On June 27, 2022, SCOTUS referred to Liberty Counsel’s Shurtleff victory when it ruled 6-3 in Kennedy v. Bremerton School District in favor of a high school football coach who was fired for silently praying on the field after games. Liberty Counsel also filed an amicus briefin support of Coach Joe Kennedy, an 18-year Marine veteran.
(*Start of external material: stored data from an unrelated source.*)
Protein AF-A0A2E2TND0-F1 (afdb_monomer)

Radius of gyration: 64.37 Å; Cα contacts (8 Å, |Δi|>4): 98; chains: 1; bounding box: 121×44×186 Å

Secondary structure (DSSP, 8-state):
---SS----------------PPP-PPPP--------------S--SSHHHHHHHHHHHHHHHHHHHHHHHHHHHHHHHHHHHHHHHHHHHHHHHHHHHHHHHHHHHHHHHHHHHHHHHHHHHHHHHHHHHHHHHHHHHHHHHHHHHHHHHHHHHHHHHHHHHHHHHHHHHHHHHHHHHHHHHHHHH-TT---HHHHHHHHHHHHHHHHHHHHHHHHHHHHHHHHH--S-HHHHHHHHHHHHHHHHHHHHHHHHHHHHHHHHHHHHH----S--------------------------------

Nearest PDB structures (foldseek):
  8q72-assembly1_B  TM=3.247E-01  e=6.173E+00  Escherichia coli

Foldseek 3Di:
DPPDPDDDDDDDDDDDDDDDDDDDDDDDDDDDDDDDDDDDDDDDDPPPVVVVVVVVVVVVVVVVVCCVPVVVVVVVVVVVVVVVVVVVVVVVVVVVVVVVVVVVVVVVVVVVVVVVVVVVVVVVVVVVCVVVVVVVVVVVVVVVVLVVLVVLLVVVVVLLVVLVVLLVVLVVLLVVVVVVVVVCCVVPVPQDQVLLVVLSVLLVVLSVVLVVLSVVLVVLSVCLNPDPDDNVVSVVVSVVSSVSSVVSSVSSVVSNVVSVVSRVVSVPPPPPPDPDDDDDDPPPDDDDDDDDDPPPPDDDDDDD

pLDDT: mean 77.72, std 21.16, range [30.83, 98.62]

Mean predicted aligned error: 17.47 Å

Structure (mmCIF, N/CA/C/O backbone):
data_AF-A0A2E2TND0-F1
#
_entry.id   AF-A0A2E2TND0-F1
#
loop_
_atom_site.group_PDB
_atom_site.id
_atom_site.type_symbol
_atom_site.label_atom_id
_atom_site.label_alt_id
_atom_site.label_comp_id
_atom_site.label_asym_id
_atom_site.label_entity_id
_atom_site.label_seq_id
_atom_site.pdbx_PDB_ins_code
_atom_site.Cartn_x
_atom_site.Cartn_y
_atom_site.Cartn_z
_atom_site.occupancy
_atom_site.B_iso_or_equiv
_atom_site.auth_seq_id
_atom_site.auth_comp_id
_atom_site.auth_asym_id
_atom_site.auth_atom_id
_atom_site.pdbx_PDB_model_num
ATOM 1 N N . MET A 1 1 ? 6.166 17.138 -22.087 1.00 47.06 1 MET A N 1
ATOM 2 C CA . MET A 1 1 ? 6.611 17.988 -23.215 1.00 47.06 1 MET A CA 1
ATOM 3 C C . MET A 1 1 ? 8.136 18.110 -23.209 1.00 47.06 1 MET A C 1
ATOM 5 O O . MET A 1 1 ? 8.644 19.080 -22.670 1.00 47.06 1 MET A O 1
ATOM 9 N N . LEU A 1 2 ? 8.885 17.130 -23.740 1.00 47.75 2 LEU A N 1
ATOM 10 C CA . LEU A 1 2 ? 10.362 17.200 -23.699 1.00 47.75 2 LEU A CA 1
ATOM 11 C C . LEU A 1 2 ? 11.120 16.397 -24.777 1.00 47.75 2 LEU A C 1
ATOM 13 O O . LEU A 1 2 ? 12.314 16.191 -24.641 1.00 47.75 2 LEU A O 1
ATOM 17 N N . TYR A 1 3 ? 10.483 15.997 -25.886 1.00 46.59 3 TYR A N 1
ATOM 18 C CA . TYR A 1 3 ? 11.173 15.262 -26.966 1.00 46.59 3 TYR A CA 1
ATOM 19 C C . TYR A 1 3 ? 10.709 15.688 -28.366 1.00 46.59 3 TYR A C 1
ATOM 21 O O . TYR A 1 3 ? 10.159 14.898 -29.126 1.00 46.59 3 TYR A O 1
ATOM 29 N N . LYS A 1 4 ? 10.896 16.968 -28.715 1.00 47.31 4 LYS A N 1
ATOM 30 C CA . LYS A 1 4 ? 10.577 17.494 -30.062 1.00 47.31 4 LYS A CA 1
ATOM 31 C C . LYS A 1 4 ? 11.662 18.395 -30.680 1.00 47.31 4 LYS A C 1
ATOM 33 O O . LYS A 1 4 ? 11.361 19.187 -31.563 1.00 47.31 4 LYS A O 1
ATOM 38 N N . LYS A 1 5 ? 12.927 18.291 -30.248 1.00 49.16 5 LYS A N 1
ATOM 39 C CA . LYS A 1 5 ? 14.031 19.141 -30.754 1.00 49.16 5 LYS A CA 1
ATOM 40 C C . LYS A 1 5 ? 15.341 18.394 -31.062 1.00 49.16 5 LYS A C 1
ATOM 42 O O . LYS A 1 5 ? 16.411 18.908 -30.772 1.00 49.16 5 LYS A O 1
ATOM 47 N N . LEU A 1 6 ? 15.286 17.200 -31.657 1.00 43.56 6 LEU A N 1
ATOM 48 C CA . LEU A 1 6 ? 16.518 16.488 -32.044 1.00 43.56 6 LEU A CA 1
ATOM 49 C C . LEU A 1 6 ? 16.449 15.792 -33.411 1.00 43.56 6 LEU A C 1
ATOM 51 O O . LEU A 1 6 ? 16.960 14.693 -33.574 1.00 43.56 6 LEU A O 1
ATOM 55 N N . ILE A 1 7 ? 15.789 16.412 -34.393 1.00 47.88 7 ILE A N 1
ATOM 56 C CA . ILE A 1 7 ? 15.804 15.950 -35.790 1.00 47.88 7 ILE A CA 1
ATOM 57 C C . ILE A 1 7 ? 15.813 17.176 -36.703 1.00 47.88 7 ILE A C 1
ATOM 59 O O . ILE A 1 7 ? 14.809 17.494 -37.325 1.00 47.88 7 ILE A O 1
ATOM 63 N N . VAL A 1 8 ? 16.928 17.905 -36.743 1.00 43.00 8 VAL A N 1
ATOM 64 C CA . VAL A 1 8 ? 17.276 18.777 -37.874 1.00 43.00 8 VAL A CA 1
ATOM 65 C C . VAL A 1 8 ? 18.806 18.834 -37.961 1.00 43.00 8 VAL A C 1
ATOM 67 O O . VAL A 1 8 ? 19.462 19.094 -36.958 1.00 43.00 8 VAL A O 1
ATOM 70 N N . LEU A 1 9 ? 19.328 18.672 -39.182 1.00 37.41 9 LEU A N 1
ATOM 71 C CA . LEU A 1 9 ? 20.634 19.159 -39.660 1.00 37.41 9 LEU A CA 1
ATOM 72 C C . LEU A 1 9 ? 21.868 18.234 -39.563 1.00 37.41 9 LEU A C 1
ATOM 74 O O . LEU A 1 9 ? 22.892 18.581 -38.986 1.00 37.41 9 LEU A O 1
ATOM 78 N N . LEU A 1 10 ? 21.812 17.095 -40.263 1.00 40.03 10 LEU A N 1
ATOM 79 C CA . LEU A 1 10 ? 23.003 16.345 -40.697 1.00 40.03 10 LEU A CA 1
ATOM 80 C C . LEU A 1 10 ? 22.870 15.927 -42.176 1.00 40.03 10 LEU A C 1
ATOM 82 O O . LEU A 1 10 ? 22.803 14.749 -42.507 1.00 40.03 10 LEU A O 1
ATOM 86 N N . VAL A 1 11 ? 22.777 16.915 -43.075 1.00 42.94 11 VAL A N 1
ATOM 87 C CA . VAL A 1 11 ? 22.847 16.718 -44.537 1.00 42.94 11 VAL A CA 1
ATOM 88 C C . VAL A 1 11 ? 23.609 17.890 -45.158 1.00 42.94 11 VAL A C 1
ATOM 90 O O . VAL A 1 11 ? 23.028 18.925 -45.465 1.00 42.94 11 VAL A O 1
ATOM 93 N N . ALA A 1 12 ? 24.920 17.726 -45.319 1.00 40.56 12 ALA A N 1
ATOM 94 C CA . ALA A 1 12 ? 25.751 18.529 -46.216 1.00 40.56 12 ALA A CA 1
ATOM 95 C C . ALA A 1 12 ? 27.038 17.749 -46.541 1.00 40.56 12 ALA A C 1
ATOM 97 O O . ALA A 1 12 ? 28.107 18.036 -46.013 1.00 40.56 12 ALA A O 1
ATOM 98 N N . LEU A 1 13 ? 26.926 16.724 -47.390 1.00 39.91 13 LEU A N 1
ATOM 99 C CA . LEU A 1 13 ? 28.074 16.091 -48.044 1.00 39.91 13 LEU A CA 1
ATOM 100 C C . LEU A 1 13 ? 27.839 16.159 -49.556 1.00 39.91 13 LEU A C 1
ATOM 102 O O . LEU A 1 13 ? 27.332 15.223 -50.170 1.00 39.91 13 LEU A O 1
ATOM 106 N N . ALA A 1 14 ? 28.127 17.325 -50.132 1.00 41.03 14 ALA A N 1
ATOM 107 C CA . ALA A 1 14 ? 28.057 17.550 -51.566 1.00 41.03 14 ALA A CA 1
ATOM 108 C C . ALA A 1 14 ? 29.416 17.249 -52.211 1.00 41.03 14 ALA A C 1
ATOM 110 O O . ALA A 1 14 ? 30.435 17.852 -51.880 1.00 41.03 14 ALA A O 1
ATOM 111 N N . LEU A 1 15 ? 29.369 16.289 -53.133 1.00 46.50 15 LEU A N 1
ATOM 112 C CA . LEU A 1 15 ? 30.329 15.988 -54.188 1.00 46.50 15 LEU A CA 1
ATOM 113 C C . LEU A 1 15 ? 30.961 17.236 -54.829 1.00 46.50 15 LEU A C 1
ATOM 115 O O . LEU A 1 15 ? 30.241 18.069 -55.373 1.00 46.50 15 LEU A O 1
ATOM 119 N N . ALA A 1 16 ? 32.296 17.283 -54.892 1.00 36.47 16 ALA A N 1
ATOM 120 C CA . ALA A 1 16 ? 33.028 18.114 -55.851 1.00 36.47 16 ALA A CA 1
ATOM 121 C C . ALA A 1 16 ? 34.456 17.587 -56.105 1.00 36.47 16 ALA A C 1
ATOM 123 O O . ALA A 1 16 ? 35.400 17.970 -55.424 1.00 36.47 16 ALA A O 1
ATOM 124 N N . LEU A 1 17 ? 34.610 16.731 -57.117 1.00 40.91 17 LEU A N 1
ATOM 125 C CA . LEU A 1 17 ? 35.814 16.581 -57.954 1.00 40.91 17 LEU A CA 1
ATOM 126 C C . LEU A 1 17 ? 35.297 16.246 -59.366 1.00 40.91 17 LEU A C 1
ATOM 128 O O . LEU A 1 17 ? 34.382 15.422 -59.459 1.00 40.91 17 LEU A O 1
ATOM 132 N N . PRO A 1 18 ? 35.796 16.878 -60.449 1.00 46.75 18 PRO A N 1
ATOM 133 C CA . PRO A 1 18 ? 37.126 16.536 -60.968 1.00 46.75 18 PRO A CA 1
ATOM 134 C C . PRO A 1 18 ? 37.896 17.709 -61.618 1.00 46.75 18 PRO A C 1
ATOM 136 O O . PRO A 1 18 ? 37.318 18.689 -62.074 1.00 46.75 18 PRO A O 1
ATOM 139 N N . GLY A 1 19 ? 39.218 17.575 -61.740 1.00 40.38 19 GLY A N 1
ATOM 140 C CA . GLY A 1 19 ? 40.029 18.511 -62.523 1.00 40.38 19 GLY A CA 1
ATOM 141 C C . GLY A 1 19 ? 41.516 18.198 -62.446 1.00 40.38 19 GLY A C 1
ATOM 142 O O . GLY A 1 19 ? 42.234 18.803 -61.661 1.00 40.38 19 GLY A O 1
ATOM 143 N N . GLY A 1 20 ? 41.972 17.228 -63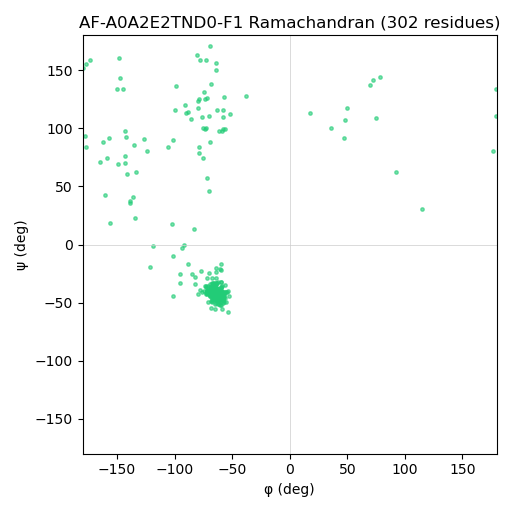.240 1.00 39.62 20 GLY A N 1
ATOM 144 C CA . GLY A 1 20 ? 43.395 17.011 -63.485 1.00 39.62 20 GLY A CA 1
ATOM 145 C C . GLY A 1 20 ? 43.904 18.004 -64.529 1.00 39.62 20 GLY A C 1
ATOM 146 O O . GLY A 1 20 ? 43.368 18.051 -65.634 1.00 39.62 20 GLY A O 1
ATOM 147 N N . ALA A 1 21 ? 44.931 18.776 -64.182 1.00 45.03 21 ALA A N 1
ATOM 148 C CA . ALA A 1 21 ? 45.724 19.556 -65.122 1.00 45.03 21 ALA A CA 1
ATOM 149 C C . ALA A 1 21 ? 47.022 18.787 -65.409 1.00 45.03 21 ALA A C 1
ATOM 151 O O . ALA A 1 21 ? 47.821 18.541 -64.508 1.00 45.03 21 ALA A O 1
ATOM 152 N N . PHE A 1 22 ? 47.184 18.370 -66.663 1.00 43.09 22 PHE A N 1
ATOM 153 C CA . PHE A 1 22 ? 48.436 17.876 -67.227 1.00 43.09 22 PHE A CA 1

Relying on both the First Amendment Free Speech and Free Exercise Clauses, the High Court ruled that the Bremerton School District violated both provisions when it fired Coach Kennedy for having prayer on the 50-yard line of the football field after the game.

The Court also finally buried the court-made “Lemon test,” citing Liberty Counsel’s 9-0 decision handed down in the Shurtleff case.
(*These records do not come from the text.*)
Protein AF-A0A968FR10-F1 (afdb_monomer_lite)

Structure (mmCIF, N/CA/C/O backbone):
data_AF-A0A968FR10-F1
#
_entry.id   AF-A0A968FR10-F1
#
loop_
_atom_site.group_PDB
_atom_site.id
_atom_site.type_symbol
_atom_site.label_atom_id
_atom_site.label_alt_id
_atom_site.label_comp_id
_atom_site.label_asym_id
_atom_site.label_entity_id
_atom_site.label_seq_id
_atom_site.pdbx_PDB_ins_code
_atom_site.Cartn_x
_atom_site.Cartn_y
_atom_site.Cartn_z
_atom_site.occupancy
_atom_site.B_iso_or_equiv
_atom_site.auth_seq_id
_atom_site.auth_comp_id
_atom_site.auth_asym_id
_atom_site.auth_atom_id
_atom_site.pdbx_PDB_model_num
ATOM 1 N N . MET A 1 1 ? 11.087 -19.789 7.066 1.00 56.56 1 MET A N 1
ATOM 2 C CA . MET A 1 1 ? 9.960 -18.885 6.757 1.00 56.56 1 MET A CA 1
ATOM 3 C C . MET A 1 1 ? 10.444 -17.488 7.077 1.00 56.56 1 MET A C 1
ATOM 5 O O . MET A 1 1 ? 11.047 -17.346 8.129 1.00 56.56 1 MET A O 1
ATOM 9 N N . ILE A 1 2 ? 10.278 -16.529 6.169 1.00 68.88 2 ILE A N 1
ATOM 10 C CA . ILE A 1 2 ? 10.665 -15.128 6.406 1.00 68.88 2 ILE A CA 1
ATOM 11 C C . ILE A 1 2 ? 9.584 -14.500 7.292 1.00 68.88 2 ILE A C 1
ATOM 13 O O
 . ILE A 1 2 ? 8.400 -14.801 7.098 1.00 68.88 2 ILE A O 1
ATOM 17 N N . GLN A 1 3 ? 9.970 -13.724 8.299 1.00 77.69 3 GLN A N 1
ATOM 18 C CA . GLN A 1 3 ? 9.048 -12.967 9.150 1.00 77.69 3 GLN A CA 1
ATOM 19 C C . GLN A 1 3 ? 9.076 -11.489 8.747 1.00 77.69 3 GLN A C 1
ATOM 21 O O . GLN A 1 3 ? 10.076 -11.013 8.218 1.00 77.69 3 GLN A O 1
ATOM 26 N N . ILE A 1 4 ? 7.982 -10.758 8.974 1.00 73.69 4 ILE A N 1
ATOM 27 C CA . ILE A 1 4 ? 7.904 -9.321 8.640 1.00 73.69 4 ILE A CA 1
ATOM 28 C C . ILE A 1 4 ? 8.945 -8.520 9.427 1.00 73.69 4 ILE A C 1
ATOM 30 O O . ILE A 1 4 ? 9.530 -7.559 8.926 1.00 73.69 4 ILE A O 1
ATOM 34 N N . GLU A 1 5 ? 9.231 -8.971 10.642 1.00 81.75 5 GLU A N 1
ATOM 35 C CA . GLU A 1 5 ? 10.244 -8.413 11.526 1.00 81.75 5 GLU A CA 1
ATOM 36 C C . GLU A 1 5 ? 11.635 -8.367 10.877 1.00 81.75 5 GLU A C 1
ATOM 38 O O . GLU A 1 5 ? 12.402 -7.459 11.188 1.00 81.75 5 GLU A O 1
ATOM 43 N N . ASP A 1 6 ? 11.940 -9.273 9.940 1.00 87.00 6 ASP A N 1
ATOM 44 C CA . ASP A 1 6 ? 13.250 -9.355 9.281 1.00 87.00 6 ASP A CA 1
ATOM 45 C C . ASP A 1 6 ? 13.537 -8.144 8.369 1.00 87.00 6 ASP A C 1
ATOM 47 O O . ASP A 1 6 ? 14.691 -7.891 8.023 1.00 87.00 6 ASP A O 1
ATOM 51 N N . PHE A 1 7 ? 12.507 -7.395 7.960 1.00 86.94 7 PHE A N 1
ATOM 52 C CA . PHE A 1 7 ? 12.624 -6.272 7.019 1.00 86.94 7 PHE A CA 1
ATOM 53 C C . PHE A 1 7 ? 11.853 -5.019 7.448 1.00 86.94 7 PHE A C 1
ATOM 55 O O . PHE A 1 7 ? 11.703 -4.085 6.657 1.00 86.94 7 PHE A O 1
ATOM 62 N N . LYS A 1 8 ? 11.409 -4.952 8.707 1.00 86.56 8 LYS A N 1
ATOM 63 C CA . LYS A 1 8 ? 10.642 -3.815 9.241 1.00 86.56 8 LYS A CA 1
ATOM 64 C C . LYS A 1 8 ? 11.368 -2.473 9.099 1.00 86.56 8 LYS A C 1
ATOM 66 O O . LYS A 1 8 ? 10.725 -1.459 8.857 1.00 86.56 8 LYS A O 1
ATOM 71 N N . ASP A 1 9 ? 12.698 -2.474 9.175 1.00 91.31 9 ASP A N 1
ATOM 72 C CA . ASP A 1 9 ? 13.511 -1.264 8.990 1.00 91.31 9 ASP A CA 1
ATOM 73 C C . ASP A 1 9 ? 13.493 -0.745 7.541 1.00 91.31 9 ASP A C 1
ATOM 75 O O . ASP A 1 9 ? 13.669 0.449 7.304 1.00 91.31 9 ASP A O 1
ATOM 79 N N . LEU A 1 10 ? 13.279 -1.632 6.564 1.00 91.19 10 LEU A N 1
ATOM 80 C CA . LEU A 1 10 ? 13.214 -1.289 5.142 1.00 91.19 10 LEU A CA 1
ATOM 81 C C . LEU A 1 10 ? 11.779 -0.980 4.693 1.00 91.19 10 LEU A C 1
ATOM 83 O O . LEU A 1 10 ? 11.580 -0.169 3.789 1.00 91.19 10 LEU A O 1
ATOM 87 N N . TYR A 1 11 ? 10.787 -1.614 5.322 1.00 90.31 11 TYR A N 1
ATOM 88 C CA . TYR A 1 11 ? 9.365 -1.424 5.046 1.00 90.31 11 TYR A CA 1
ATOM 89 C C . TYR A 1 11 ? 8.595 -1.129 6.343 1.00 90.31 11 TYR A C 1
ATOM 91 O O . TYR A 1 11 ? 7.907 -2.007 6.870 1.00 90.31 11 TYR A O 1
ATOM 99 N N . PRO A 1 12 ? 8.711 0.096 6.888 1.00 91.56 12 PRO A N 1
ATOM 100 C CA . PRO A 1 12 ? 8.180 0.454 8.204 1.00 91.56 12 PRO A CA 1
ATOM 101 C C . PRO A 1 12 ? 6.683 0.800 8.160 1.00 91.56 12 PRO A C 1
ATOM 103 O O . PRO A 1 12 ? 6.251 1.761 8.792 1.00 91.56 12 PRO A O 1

The Court wrote: “In fact, just this Term the Court unanimously rejected a city’s attempt to censor religious speech based on Lemon and the endorsement test (See Shurtleff, 596 U. S.).

“The unanimous Supreme Court decision struck a blow to governments that attempt to censor religious viewpoints. The legal precedent for the case involving the Christian flag in Boston was decades in the making building upon one precedent after another extending back to the early 1990s. The Shurtleff v. City of Boston case will continue to impact free speech rights for generations,” said Staver.

Staver added, “After my oral argument, an immigrant from Sudan thanked me for defending religious viewpoints. He told me this reminded him about what Christians face in that country. If they confess Christ, they are beheaded. If they deny Christ, they can live. He said that Boston attempted to force people to deny Christ. In America, we must always stand for our faith.”